“Know your beekeeper.” It’s a motto held dear by honey enthusiasts because of the growing concern over the purity of imported honey. (Chemicals, pesticides and high fructose corn syrup are just a few of the additions often found in the smiling commercial honey bear.) Raw, unfiltered honey is not only delicious and environmentally sound, but has a multitude of health benefits—so why not make your own? With proliferation of amateur hives across Portland, that's what many enterprising backyard apiarists are doing.

Bee Thinking, a little shop off SE Hawthorne, offers three stylish, sturdy bee hives (constructed from local western red cedar) and classes for everyone from the novice bee wrangler to the experienced mead-maker. Owner Matt Reed is eager to educate. His most salient piece of advice: “Be prepared for lots of opinions.” There are many ways to keep bees, but Reed suggests that no matter which hive you choose, you should keep interference with the swarm to a minimum.

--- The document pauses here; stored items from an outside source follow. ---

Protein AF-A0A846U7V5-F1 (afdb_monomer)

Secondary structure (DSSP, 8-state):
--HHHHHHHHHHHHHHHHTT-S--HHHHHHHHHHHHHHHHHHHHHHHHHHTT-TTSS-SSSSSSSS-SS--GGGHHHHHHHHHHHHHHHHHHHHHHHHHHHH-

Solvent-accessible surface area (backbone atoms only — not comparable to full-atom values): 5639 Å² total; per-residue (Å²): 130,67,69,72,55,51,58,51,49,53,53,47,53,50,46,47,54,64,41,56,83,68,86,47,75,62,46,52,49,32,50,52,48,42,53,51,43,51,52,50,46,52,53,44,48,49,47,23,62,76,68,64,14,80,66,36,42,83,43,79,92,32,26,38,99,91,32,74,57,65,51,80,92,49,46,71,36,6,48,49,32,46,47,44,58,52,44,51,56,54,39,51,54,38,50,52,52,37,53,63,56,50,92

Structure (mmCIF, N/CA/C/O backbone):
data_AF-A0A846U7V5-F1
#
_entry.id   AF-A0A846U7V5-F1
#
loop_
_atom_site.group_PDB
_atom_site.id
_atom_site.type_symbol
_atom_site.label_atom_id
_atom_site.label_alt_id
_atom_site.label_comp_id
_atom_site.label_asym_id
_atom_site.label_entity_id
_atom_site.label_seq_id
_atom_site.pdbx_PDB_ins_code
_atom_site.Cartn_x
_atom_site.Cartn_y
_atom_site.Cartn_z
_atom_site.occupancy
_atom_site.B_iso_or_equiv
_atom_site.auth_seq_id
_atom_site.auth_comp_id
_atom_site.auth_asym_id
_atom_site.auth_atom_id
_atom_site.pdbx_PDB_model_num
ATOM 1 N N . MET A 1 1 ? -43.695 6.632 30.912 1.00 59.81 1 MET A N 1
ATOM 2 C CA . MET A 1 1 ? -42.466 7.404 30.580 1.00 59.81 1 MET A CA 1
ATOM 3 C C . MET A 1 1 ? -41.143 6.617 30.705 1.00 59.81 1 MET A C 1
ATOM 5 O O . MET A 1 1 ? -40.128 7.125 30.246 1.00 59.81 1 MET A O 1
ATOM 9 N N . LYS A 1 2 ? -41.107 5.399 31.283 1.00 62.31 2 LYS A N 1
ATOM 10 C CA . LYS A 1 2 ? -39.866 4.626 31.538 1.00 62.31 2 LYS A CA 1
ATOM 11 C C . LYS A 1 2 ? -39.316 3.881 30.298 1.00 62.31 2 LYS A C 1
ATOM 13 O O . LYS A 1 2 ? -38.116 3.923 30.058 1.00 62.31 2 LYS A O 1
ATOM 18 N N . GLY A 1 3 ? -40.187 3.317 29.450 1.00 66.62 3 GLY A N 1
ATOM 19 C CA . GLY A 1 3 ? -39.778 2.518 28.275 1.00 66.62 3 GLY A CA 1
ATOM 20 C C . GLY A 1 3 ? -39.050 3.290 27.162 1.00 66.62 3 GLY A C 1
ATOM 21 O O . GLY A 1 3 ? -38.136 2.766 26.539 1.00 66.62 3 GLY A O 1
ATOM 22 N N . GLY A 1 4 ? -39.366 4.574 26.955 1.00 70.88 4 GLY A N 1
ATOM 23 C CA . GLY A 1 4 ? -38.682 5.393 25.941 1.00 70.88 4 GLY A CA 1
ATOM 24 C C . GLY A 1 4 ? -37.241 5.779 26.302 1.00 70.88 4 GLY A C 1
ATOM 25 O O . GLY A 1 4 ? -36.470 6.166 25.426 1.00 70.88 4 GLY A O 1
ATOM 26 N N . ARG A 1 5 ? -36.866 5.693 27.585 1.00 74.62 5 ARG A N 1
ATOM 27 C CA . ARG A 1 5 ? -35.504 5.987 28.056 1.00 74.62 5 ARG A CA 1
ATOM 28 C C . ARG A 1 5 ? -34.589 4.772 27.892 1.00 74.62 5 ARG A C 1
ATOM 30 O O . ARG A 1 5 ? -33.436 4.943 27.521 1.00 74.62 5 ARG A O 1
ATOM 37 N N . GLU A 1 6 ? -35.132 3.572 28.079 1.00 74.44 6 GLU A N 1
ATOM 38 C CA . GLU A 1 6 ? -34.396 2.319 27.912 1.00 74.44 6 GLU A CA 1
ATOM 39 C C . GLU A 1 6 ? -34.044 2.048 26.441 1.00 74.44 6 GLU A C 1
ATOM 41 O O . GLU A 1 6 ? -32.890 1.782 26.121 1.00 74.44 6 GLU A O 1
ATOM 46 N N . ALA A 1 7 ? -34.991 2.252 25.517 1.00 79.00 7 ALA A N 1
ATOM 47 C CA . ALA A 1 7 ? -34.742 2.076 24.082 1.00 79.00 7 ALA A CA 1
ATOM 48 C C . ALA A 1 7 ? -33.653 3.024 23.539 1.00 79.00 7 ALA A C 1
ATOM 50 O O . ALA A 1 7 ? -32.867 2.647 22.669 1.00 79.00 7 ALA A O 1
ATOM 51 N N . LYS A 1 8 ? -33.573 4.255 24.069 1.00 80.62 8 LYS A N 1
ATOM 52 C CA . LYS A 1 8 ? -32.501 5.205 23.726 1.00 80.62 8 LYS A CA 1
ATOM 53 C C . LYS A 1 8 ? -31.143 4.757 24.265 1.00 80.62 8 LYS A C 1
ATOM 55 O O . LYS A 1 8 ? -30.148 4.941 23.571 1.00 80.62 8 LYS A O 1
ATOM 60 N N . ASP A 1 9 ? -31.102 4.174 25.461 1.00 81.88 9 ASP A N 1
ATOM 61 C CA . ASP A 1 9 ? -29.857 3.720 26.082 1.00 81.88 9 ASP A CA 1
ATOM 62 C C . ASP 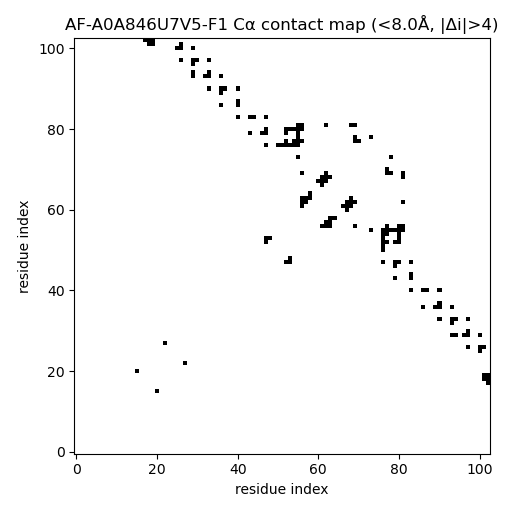A 1 9 ? -29.319 2.453 25.406 1.00 81.88 9 ASP A C 1
ATOM 64 O O . ASP A 1 9 ? -28.140 2.401 25.076 1.00 81.88 9 ASP A O 1
ATOM 68 N N . VAL A 1 10 ? -30.190 1.496 25.061 1.00 81.94 10 VAL A N 1
ATOM 69 C CA . VAL A 1 10 ? -29.835 0.314 24.252 1.00 81.94 10 VAL A CA 1
ATOM 70 C C . VAL A 1 10 ? -29.305 0.732 22.880 1.00 81.94 10 VAL A C 1
ATOM 72 O O . VAL A 1 10 ? -28.250 0.263 22.459 1.00 81.94 10 VAL A O 1
ATOM 75 N N . ARG A 1 11 ? -29.976 1.672 22.199 1.00 81.50 11 ARG A N 1
ATOM 76 C CA . ARG A 1 11 ? -29.521 2.187 20.898 1.00 81.50 11 ARG A CA 1
ATOM 77 C C . ARG A 1 11 ? -28.172 2.899 20.996 1.00 81.50 11 ARG A C 1
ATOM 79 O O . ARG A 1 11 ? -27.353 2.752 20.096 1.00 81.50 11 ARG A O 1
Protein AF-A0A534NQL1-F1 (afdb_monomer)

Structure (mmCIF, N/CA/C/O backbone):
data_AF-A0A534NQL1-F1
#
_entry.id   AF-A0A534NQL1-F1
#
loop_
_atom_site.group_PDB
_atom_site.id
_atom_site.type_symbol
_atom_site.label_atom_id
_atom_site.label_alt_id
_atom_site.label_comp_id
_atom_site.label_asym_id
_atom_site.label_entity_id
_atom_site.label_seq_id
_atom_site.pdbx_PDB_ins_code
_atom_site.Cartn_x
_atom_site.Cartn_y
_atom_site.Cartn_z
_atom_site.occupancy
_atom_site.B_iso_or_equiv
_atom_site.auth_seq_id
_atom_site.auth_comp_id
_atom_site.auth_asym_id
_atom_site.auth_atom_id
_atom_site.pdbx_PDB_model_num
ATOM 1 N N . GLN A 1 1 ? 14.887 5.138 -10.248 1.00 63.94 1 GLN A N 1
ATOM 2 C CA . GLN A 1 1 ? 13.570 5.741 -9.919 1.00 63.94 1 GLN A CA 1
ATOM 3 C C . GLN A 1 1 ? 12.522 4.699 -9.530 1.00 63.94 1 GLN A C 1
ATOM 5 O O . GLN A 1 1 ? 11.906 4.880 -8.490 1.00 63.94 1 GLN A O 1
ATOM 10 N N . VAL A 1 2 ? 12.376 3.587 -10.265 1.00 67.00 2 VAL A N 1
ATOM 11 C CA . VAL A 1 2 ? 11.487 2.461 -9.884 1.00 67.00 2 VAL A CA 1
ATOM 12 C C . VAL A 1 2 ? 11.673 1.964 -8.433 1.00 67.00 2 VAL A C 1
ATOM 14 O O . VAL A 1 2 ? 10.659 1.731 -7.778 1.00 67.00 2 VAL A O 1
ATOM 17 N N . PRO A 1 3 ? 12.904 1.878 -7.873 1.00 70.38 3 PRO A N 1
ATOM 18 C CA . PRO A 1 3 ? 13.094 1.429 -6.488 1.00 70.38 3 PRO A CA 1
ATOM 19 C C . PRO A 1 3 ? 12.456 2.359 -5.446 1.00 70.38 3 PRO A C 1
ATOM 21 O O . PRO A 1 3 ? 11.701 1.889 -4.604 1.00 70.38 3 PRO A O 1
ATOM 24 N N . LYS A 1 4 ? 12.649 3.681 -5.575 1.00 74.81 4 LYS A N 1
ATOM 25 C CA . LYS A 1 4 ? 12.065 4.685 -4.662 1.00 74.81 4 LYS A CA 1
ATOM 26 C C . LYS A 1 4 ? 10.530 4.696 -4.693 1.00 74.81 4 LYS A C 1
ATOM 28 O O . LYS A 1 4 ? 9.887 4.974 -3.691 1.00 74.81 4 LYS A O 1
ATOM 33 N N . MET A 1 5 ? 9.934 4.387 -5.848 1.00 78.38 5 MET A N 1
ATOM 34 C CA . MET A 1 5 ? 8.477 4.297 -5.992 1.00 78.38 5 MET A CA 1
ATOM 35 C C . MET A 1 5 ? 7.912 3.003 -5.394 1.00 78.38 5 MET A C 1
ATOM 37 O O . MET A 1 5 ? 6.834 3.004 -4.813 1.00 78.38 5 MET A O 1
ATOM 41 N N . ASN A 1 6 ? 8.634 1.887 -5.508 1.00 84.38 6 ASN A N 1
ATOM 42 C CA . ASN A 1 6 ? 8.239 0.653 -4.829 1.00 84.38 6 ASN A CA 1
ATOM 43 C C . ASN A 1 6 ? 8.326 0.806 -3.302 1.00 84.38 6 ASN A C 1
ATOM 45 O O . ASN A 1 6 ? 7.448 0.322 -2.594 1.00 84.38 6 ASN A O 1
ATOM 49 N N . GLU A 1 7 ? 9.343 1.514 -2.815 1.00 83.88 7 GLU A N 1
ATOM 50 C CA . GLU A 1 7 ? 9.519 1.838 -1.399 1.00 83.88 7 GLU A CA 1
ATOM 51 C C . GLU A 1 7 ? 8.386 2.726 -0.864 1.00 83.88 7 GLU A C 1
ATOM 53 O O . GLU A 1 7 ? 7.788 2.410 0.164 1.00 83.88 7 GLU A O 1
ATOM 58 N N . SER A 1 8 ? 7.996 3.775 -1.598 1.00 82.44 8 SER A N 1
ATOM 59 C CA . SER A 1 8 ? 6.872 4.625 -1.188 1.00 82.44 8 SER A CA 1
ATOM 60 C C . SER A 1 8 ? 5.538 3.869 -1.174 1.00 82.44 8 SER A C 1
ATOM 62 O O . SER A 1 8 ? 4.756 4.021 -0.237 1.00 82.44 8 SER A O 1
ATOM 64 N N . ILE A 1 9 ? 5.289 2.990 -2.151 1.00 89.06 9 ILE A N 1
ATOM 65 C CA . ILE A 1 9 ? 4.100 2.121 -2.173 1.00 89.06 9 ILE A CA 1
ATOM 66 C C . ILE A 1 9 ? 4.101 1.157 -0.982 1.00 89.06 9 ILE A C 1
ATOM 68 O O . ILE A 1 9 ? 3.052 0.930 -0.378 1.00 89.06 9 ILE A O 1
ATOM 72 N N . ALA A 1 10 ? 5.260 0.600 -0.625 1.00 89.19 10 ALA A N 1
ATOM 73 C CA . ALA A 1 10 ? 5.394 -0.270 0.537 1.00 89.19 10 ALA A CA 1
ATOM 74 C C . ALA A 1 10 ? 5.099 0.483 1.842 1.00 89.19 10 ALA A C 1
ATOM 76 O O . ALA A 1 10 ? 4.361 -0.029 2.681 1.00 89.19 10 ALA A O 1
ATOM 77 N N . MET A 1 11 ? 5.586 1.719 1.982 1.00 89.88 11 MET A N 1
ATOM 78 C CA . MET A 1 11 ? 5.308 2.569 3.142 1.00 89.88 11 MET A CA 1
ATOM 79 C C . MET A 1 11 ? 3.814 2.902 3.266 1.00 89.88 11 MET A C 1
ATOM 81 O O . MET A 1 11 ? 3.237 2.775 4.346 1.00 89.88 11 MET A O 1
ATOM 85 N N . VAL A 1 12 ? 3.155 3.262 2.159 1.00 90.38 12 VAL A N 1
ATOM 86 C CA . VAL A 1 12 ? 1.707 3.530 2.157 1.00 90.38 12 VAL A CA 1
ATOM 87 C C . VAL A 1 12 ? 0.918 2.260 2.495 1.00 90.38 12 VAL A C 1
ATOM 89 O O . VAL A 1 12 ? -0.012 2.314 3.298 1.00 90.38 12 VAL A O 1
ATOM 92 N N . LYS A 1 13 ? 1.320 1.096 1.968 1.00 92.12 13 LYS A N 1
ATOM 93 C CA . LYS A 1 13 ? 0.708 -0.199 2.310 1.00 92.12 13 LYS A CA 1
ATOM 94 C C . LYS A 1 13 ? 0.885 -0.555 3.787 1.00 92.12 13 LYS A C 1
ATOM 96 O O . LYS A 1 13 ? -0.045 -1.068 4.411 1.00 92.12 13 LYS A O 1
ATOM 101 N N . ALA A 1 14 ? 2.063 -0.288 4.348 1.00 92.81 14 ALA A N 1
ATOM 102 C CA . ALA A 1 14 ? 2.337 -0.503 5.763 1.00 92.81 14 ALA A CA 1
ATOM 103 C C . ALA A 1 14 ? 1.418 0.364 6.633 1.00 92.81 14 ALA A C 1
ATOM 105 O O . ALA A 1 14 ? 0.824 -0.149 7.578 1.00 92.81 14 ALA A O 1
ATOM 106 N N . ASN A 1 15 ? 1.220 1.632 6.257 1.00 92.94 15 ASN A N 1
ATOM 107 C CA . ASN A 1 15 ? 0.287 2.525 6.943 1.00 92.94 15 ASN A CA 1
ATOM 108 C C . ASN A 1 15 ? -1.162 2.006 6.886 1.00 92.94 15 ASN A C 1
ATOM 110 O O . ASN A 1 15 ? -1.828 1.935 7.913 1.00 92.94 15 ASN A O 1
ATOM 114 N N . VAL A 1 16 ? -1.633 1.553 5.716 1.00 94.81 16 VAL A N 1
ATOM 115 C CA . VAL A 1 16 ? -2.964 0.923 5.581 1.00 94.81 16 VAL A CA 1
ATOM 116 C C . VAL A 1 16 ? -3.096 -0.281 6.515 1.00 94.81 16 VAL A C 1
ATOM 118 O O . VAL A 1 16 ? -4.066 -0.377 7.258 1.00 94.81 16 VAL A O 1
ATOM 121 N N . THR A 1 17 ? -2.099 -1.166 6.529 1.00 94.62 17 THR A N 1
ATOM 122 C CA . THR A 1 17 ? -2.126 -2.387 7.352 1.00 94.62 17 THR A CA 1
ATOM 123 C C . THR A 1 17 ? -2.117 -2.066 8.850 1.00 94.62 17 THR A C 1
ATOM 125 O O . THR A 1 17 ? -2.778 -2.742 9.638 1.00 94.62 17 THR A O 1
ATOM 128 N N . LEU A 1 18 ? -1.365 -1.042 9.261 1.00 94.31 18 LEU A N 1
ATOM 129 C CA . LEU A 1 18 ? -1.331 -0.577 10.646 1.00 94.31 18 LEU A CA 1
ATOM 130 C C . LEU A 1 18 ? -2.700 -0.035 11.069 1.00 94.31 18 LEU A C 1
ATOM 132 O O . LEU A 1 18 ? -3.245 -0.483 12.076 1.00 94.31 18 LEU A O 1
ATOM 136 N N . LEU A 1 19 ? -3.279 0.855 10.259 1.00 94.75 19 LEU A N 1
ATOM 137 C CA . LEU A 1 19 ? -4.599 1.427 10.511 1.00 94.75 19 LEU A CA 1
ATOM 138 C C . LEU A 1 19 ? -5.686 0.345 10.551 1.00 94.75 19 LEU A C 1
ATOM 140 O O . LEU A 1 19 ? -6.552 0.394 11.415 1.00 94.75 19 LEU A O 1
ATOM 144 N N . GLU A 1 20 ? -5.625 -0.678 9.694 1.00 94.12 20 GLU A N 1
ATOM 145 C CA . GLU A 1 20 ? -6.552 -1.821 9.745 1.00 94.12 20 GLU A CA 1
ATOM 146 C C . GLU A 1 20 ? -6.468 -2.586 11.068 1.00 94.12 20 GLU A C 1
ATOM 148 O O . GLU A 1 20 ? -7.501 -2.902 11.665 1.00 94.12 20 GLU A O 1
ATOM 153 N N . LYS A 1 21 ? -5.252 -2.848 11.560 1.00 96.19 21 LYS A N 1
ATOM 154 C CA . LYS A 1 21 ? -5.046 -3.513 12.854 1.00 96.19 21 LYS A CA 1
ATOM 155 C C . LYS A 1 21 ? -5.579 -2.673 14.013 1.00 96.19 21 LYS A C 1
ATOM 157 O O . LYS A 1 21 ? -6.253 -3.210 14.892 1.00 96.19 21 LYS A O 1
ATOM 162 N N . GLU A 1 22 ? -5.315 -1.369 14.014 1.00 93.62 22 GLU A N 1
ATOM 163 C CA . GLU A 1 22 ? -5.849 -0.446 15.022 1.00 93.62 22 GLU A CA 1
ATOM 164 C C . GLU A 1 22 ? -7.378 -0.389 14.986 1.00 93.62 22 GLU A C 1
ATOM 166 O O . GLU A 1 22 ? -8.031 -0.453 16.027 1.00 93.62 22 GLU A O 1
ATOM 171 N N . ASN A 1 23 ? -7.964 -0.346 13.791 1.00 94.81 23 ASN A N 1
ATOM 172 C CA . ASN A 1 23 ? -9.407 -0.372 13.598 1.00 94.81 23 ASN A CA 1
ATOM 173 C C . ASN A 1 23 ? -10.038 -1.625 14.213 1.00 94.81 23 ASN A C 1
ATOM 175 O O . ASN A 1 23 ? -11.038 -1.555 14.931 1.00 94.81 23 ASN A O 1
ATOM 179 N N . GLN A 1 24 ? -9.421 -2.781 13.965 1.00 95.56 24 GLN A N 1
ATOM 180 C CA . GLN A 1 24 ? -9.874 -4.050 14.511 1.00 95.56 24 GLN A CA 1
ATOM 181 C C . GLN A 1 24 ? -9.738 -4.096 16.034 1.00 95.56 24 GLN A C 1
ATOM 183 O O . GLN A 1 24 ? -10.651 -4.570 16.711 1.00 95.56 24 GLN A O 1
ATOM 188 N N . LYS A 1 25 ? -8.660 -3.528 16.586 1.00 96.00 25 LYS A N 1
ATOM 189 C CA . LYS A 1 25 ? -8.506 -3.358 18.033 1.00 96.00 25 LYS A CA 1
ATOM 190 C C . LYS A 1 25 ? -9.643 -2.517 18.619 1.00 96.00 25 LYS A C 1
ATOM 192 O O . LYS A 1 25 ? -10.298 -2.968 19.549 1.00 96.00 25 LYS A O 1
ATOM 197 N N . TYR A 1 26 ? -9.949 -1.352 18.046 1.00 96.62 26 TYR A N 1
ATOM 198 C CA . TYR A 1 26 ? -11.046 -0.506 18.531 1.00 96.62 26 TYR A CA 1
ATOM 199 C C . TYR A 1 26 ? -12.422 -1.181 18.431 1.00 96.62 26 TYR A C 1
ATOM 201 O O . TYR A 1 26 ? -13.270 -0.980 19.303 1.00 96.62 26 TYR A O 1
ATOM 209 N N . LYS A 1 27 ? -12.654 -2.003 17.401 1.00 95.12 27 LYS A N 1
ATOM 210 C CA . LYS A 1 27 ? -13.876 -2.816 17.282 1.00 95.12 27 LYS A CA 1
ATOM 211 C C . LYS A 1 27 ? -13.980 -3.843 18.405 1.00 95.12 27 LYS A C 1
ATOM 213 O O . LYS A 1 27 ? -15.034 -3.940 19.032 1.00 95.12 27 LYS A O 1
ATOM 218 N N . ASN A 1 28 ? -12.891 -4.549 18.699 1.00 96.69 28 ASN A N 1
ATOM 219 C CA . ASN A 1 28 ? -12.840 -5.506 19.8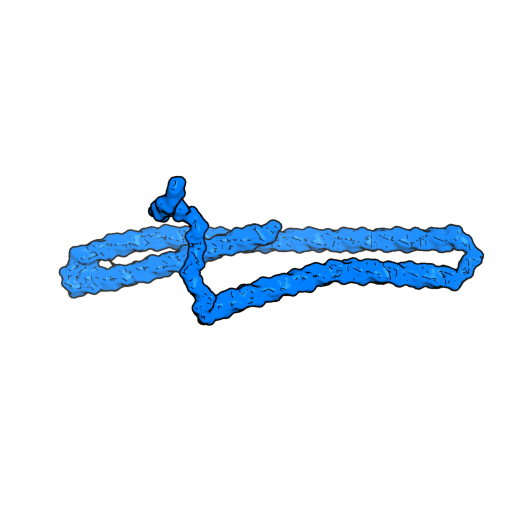02 1.00 96.69 28 ASN A CA 1
ATOM 220 C C . ASN A 1 28 ? -13.045 -4.808 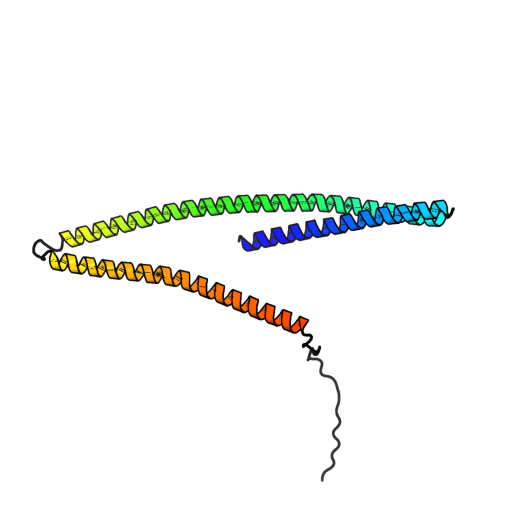21.155 1.00 96.69 28 ASN A C 1
ATOM 222 O O . ASN A 1 28 ? -13.906 -5.231 21.924 1.00 96.69 28 ASN A O 1
ATOM 226 N N . ASP A 1 29 ? -12.351 -3.690 21.393 1.00 95.12 29 ASP A N 1
ATOM 227 C CA . ASP A 1 29 ? -12.489 -2.873 22.605 1.00 95.12 29 ASP A CA 1
ATOM 228 C C . ASP A 1 29 ? -13.950 -2.400 22.774 1.00 95.12 29 ASP A C 1
ATOM 230 O O . ASP A 1 29 ? -14.512 -2.438 23.870 1.00 95.12 29 ASP A O 1
ATOM 234 N N . SER A 1 30 ? -14.622 -2.014 21.682 1.00 95.06 30 SER A N 1
ATOM 235 C CA . SER A 1 30 ? -16.036 -1.622 21.708 1.00 95.06 30 SER A CA 1
ATOM 236 C C . SER A 1 30 ? -16.963 -2.775 22.108 1.00 95.06 30 SER A C 1
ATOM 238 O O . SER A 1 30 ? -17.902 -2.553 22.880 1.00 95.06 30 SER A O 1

His hives reflect this ethic. They omit the standard plastic honeycomb foundation and instead let the bees build their comb naturally. “With any of the hives we sell, we’re letting [the bees] build the way they want to," Reed says. "Bees will adapt to most stuff we do to them, but to me it’s kind of an affront—us humans telling them how to do this thing they’ve been doing for millions of years.”

Reed admits each of his hives has its benefits and drawbacks. Which one is best depends on an individual beekeeper’s needs.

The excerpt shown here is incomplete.